Jun 18 2010
The first trial of a new model for testing Alzheimer's treatments has reassured researchers that a promising class of drugs does not exacerbate the disease if treatment is interrupted.
Scientists at Washington University School of Medicine in St. Louis and Merck & Co. Inc studied the effects of a class of drugs known as gamma secretase inhibitors. Researchers had worried that these drugs might cause a build-up of proteins linked to Alzheimer's disease and that this build-up could be unleashed in a surge when patients went off the medications. But the new study suggests that they do not.
"This is important because it eases some concerns that have been raised about this potentially useful class of medications," says senior author Randall Bateman, MD, a Washington University neurologist who treats patients at Barnes-Jewish Hospital.
The findings appeared recently in The Journal of Neuroscience.
Gamma secretase inhibitors block proteins involved in the creation of amyloid beta, the main ingredient of Alzheimer's plaques. Patients cannot continuously take these drugs because nonstop inhibition of the gamma secretase enzyme has harmful side effects. One study had revealed that when physicians temporarily halted used of the inhibitors in humans, amyloid beta levels in the blood surged. An animal study suggested cessation of treatment also led to an amyloid beta increase in the brain. Researchers have been watching for similar effects in current human clinical trials of gamma secretase inhibitors.
The new study used a technique for measuring production and clearance of amyloid beta developed by Bateman and his colleagues at Washington University. It was the first time stable-isotope-labeling kinetics (SILK) was used in primates.
In a preliminary assessment of normal amyloid beta production and clearance rates, scientists found that the amyloid beta turnover in the subjects, a group of rhesus macaques, was 10 percent per hour.
"This is much closer to the human turnover rate of 8 percent per hour than other animal models," says co-first author Kristin Wildsmith, PhD, a postdoctoral research scholar. "That means we can be more confident that preclinical testing of Alzheimer's treatments in this model will produce results that accurately predict what the effects will be in humans."
When scientists gave the animals gamma secretase inhibitors, SILK testing showed that the drugs reduced production of amyloid beta.
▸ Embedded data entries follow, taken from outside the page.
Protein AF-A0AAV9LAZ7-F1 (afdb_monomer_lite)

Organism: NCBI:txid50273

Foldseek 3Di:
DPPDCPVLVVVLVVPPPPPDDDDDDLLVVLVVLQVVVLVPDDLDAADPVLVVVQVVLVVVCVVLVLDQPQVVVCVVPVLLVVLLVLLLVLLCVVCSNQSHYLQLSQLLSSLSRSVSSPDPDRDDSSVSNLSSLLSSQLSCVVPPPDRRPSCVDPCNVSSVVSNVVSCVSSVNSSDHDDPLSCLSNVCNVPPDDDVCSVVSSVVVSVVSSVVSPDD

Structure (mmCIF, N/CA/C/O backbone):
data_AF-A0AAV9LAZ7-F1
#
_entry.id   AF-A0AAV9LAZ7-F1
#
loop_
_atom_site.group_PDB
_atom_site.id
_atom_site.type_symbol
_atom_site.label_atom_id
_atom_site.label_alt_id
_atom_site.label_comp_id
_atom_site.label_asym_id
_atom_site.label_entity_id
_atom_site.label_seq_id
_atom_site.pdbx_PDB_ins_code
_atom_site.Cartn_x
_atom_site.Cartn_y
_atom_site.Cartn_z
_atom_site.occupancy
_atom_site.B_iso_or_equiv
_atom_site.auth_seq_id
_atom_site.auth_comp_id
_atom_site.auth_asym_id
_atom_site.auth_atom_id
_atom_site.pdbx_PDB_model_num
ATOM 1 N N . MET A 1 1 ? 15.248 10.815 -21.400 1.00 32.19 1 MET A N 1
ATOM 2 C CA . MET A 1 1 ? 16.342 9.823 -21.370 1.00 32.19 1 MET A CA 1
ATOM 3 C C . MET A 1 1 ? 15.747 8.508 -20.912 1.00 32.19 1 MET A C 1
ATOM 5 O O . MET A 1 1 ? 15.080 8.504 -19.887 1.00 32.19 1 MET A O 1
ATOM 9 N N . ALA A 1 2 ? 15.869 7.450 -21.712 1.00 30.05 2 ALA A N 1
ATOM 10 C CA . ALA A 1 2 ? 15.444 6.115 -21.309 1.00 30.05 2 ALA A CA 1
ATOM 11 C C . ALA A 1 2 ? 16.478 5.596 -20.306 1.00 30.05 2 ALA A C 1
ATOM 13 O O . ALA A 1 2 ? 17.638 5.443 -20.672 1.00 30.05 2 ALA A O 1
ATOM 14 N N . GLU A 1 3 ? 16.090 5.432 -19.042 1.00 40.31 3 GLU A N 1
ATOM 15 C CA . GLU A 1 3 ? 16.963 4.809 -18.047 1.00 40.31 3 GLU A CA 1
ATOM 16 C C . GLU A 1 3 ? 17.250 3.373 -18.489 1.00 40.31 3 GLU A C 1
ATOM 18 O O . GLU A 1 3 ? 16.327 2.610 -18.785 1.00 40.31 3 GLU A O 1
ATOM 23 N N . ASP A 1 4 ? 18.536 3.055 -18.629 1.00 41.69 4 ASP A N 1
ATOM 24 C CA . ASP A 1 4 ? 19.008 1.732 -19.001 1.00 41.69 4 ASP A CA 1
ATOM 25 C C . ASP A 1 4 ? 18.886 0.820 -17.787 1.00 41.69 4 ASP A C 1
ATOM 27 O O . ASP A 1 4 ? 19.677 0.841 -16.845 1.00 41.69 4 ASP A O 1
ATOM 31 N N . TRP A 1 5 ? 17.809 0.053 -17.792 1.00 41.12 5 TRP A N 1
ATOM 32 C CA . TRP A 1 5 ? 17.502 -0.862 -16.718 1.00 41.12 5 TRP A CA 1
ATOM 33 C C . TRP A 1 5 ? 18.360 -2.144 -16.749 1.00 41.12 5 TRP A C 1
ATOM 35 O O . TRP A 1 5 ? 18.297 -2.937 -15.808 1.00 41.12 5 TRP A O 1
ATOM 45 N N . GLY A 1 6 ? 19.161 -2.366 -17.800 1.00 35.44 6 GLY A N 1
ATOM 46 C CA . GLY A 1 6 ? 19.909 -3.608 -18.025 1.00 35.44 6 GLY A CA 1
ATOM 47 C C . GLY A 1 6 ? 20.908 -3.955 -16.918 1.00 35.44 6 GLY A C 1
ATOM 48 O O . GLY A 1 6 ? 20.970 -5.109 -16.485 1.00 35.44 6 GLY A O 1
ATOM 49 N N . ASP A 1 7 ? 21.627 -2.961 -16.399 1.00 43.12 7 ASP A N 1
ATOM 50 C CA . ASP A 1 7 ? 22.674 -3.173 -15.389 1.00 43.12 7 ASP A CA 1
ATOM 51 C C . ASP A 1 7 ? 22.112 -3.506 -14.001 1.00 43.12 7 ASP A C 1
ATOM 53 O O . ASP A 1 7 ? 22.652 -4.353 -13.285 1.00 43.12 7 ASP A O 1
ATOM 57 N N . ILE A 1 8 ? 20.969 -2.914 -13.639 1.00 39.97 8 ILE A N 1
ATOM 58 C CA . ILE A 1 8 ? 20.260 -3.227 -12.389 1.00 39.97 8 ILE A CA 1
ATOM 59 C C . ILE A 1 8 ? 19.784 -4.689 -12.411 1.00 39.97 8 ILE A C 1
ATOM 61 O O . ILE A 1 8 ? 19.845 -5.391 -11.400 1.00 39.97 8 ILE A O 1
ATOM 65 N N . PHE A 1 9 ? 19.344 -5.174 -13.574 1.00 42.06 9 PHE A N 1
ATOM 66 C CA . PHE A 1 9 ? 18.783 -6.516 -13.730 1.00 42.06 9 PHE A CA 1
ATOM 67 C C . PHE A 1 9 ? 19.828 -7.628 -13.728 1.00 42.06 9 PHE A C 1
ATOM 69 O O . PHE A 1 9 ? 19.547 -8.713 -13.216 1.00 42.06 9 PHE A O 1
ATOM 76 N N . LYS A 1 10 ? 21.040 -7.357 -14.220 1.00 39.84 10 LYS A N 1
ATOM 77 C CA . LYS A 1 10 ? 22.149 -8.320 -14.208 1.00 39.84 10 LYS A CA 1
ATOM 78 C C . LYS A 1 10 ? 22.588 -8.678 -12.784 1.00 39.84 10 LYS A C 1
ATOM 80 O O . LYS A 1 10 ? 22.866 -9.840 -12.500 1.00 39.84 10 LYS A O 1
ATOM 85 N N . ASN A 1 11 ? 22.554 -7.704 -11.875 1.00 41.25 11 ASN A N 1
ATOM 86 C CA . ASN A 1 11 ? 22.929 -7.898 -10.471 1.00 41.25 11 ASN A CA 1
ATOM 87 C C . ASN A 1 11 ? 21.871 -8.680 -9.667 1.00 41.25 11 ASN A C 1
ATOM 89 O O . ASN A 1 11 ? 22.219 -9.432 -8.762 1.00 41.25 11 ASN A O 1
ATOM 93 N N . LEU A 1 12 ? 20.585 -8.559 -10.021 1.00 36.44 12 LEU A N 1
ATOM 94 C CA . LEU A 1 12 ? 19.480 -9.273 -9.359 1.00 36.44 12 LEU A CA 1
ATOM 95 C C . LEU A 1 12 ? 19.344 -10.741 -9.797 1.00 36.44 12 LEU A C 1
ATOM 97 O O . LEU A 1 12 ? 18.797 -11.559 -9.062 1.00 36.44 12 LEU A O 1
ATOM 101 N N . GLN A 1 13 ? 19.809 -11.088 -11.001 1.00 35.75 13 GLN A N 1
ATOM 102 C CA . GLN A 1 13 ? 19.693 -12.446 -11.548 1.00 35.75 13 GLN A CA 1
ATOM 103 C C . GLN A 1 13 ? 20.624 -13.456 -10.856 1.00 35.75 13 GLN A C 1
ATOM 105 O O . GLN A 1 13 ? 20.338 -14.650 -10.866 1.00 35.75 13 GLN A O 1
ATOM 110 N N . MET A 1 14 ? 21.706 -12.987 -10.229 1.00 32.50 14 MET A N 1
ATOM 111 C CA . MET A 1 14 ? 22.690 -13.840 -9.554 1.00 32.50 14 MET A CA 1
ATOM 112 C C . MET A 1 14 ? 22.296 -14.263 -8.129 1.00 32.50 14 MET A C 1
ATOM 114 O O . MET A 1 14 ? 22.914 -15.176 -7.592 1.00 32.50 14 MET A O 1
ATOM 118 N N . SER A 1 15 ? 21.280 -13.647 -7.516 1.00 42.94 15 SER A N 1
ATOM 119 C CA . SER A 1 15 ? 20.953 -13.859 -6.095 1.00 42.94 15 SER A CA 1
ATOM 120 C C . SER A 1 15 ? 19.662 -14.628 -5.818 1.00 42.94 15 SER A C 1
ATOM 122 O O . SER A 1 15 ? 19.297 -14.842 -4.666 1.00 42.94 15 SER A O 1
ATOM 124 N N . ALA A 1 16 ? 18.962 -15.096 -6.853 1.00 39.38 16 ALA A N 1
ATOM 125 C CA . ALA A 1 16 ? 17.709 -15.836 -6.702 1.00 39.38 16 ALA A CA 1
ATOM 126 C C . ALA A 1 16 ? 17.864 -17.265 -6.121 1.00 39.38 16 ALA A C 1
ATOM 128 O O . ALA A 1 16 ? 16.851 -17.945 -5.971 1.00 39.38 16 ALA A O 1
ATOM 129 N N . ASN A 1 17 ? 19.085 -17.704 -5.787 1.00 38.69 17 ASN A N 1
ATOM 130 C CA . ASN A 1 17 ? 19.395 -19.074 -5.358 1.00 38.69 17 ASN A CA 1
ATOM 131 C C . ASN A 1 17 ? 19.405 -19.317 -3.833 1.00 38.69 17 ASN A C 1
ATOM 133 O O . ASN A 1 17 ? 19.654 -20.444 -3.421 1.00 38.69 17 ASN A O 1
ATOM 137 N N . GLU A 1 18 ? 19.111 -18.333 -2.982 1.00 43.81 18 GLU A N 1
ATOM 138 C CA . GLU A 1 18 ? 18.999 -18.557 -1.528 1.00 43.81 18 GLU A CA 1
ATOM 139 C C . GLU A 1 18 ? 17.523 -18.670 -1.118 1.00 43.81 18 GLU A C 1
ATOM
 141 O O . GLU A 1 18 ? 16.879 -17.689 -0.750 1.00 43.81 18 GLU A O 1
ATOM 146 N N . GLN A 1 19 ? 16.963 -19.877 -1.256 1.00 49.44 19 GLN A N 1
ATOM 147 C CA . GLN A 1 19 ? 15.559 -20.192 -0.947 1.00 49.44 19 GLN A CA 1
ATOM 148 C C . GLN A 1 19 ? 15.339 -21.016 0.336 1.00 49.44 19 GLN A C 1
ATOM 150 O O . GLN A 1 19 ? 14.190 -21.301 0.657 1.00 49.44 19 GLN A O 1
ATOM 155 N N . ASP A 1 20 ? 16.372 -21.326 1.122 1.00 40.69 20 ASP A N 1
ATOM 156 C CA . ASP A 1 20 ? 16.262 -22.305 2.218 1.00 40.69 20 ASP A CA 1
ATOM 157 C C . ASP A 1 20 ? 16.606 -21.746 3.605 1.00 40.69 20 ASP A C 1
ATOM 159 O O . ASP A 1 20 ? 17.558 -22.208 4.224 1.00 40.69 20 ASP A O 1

When researchers stopped inhibitors, blood levels of amyloid beta increased above normal levels. But SILK showed there was no increase in amyloid beta levels in the central nervous system.
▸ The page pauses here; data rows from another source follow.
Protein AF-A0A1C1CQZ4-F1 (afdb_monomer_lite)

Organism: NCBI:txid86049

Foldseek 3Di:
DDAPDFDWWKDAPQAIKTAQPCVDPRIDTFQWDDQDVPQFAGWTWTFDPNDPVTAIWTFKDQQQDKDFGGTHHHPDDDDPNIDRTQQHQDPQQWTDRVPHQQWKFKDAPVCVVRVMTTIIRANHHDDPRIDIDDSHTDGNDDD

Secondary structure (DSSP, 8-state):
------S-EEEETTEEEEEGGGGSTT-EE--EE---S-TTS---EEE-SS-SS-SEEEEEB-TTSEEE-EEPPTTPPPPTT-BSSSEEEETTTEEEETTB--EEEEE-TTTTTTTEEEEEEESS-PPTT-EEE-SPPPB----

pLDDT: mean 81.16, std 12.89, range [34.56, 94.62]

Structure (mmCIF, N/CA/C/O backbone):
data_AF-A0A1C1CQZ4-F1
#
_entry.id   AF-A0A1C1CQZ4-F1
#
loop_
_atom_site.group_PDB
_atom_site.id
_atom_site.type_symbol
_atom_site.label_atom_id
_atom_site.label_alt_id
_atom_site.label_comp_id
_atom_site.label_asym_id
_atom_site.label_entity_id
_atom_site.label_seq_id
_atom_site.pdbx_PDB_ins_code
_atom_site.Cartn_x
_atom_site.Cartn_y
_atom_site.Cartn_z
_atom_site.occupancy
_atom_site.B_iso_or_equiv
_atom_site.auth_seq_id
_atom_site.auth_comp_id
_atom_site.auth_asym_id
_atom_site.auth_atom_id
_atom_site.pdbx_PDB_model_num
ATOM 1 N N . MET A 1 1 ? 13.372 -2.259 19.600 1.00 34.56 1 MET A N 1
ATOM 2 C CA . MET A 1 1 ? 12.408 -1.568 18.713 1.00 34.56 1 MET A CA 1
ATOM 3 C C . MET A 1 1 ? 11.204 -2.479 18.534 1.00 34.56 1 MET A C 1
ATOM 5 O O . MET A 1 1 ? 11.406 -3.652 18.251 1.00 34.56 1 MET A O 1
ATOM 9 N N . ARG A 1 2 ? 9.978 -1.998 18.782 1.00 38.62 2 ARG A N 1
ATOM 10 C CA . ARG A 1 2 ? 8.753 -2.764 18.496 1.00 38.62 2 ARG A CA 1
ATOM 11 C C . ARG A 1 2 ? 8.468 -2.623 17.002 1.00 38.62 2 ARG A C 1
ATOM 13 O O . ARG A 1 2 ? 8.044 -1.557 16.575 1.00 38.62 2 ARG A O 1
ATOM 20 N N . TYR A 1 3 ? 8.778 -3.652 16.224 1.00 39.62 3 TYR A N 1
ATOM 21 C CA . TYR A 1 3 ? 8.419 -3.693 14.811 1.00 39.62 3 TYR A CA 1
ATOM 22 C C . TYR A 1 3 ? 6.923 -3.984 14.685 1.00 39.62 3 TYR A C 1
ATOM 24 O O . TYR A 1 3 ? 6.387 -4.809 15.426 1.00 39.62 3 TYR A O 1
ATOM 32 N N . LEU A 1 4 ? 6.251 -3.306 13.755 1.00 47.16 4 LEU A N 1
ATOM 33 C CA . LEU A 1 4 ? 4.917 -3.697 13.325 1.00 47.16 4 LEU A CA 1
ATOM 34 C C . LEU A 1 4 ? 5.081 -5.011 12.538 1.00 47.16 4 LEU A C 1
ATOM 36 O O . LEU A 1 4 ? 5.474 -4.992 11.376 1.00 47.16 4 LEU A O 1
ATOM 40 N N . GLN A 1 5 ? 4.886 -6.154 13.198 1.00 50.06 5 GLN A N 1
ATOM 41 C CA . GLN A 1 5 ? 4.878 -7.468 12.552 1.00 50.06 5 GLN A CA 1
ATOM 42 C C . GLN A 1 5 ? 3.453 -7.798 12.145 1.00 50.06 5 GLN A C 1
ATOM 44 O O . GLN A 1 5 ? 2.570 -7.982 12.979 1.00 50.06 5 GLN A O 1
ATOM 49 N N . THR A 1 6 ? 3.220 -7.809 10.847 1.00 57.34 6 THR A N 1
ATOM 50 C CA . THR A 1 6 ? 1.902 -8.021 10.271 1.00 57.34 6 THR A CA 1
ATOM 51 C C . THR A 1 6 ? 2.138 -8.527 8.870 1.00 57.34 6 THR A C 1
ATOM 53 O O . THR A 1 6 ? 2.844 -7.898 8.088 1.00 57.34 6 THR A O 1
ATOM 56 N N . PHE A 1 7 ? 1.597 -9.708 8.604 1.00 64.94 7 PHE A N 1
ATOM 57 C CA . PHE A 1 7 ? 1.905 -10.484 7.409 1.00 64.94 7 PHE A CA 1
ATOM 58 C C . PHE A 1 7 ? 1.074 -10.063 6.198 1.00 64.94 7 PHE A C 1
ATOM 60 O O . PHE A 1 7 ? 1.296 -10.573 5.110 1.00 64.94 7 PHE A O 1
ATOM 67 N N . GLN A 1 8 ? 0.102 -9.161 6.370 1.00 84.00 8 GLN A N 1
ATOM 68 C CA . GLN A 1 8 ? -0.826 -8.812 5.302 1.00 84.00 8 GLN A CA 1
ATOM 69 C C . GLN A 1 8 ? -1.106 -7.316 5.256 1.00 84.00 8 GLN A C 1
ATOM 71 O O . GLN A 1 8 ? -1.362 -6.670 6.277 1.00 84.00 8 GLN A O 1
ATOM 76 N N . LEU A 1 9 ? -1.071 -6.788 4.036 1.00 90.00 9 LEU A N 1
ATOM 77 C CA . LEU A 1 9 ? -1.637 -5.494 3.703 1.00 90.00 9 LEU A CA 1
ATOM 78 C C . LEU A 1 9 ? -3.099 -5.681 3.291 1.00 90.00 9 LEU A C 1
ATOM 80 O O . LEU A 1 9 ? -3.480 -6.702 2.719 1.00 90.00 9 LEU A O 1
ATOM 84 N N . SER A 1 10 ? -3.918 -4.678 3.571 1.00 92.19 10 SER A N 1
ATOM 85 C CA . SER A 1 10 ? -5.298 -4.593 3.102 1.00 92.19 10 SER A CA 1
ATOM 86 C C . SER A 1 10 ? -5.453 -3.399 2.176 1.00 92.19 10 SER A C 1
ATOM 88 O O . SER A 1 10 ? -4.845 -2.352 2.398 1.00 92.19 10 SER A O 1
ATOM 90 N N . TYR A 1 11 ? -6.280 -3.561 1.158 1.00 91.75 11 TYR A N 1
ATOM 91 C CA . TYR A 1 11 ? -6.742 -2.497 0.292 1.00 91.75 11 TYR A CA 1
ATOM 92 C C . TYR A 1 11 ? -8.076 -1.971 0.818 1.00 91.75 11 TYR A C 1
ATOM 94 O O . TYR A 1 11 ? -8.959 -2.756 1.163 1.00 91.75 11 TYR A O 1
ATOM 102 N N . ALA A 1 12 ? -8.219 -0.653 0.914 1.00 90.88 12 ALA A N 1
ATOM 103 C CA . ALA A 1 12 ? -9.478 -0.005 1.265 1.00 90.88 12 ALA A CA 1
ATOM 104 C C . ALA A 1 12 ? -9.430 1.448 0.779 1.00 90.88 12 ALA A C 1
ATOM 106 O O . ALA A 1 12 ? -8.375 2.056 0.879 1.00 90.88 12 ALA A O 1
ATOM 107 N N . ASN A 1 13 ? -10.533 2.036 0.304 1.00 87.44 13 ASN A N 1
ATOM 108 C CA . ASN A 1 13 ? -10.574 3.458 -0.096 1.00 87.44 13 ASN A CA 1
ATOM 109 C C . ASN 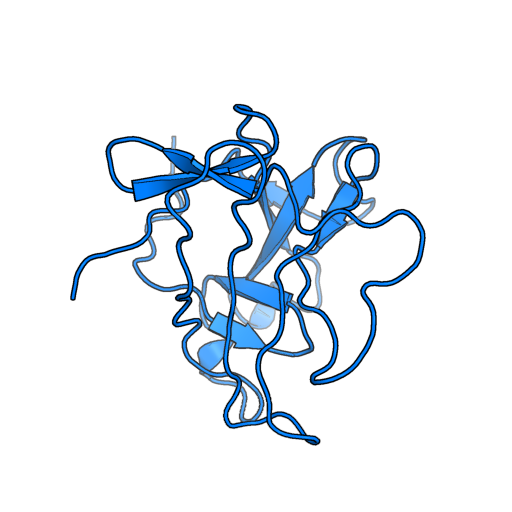A 1 13 ? -9.339 3.897 -0.915 1.00 87.44 13 ASN A C 1
ATOM 111 O O . ASN A 1 13 ? -8.632 4.805 -0.489 1.00 87.44 13 ASN A O 1
ATOM 115 N N . THR A 1 14 ? -9.027 3.169 -1.991 1.00 88.69 14 THR A N 1
ATOM 116 C CA . THR A 1 14 ? -7.879 3.422 -2.884 1.00 88.69 14 THR A CA 1
ATOM 117 C C . THR A 1 14 ? -6.481 3.269 -2.297 1.00 88.69 14 THR A C 1
ATOM 119 O O . THR A 1 14 ? -5.520 3.194 -3.044 1.00 88.69 14 THR A O 1
ATOM 122 N N . SER A 1 15 ? -6.332 3.021 -0.997 1.00 92.38 15 SER A N 1
ATOM 123 C CA . SER A 1 15 ? -5.027 2.988 -0.338 1.00 92.38 15 SER A CA 1
ATOM 124 C C . SER A 1 15 ? -4.662 1.625 0.255 1.00 92.38 15 SER A C 1
ATOM 126 O O . SER A 1 15 ? -5.501 0.759 0.515 1.00 92.38 15 SER A O 1
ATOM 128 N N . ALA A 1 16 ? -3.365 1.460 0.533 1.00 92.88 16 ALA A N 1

"It appears that blood testing may not be the best way to monitor amyloid beta levels in the central nervous system," says Bateman, who says that the source of amyloid beta in the blood is unclear.
Brain amyloid beta is a fragment of a larger protein regularly disassembled as a part of normal metabolism. Wildsmith showed that treatment with gamma secretase inhibitors shifts this disassembly from an amyloid-beta-producing path to an alternative pathway that precludes the production of amyloid beta.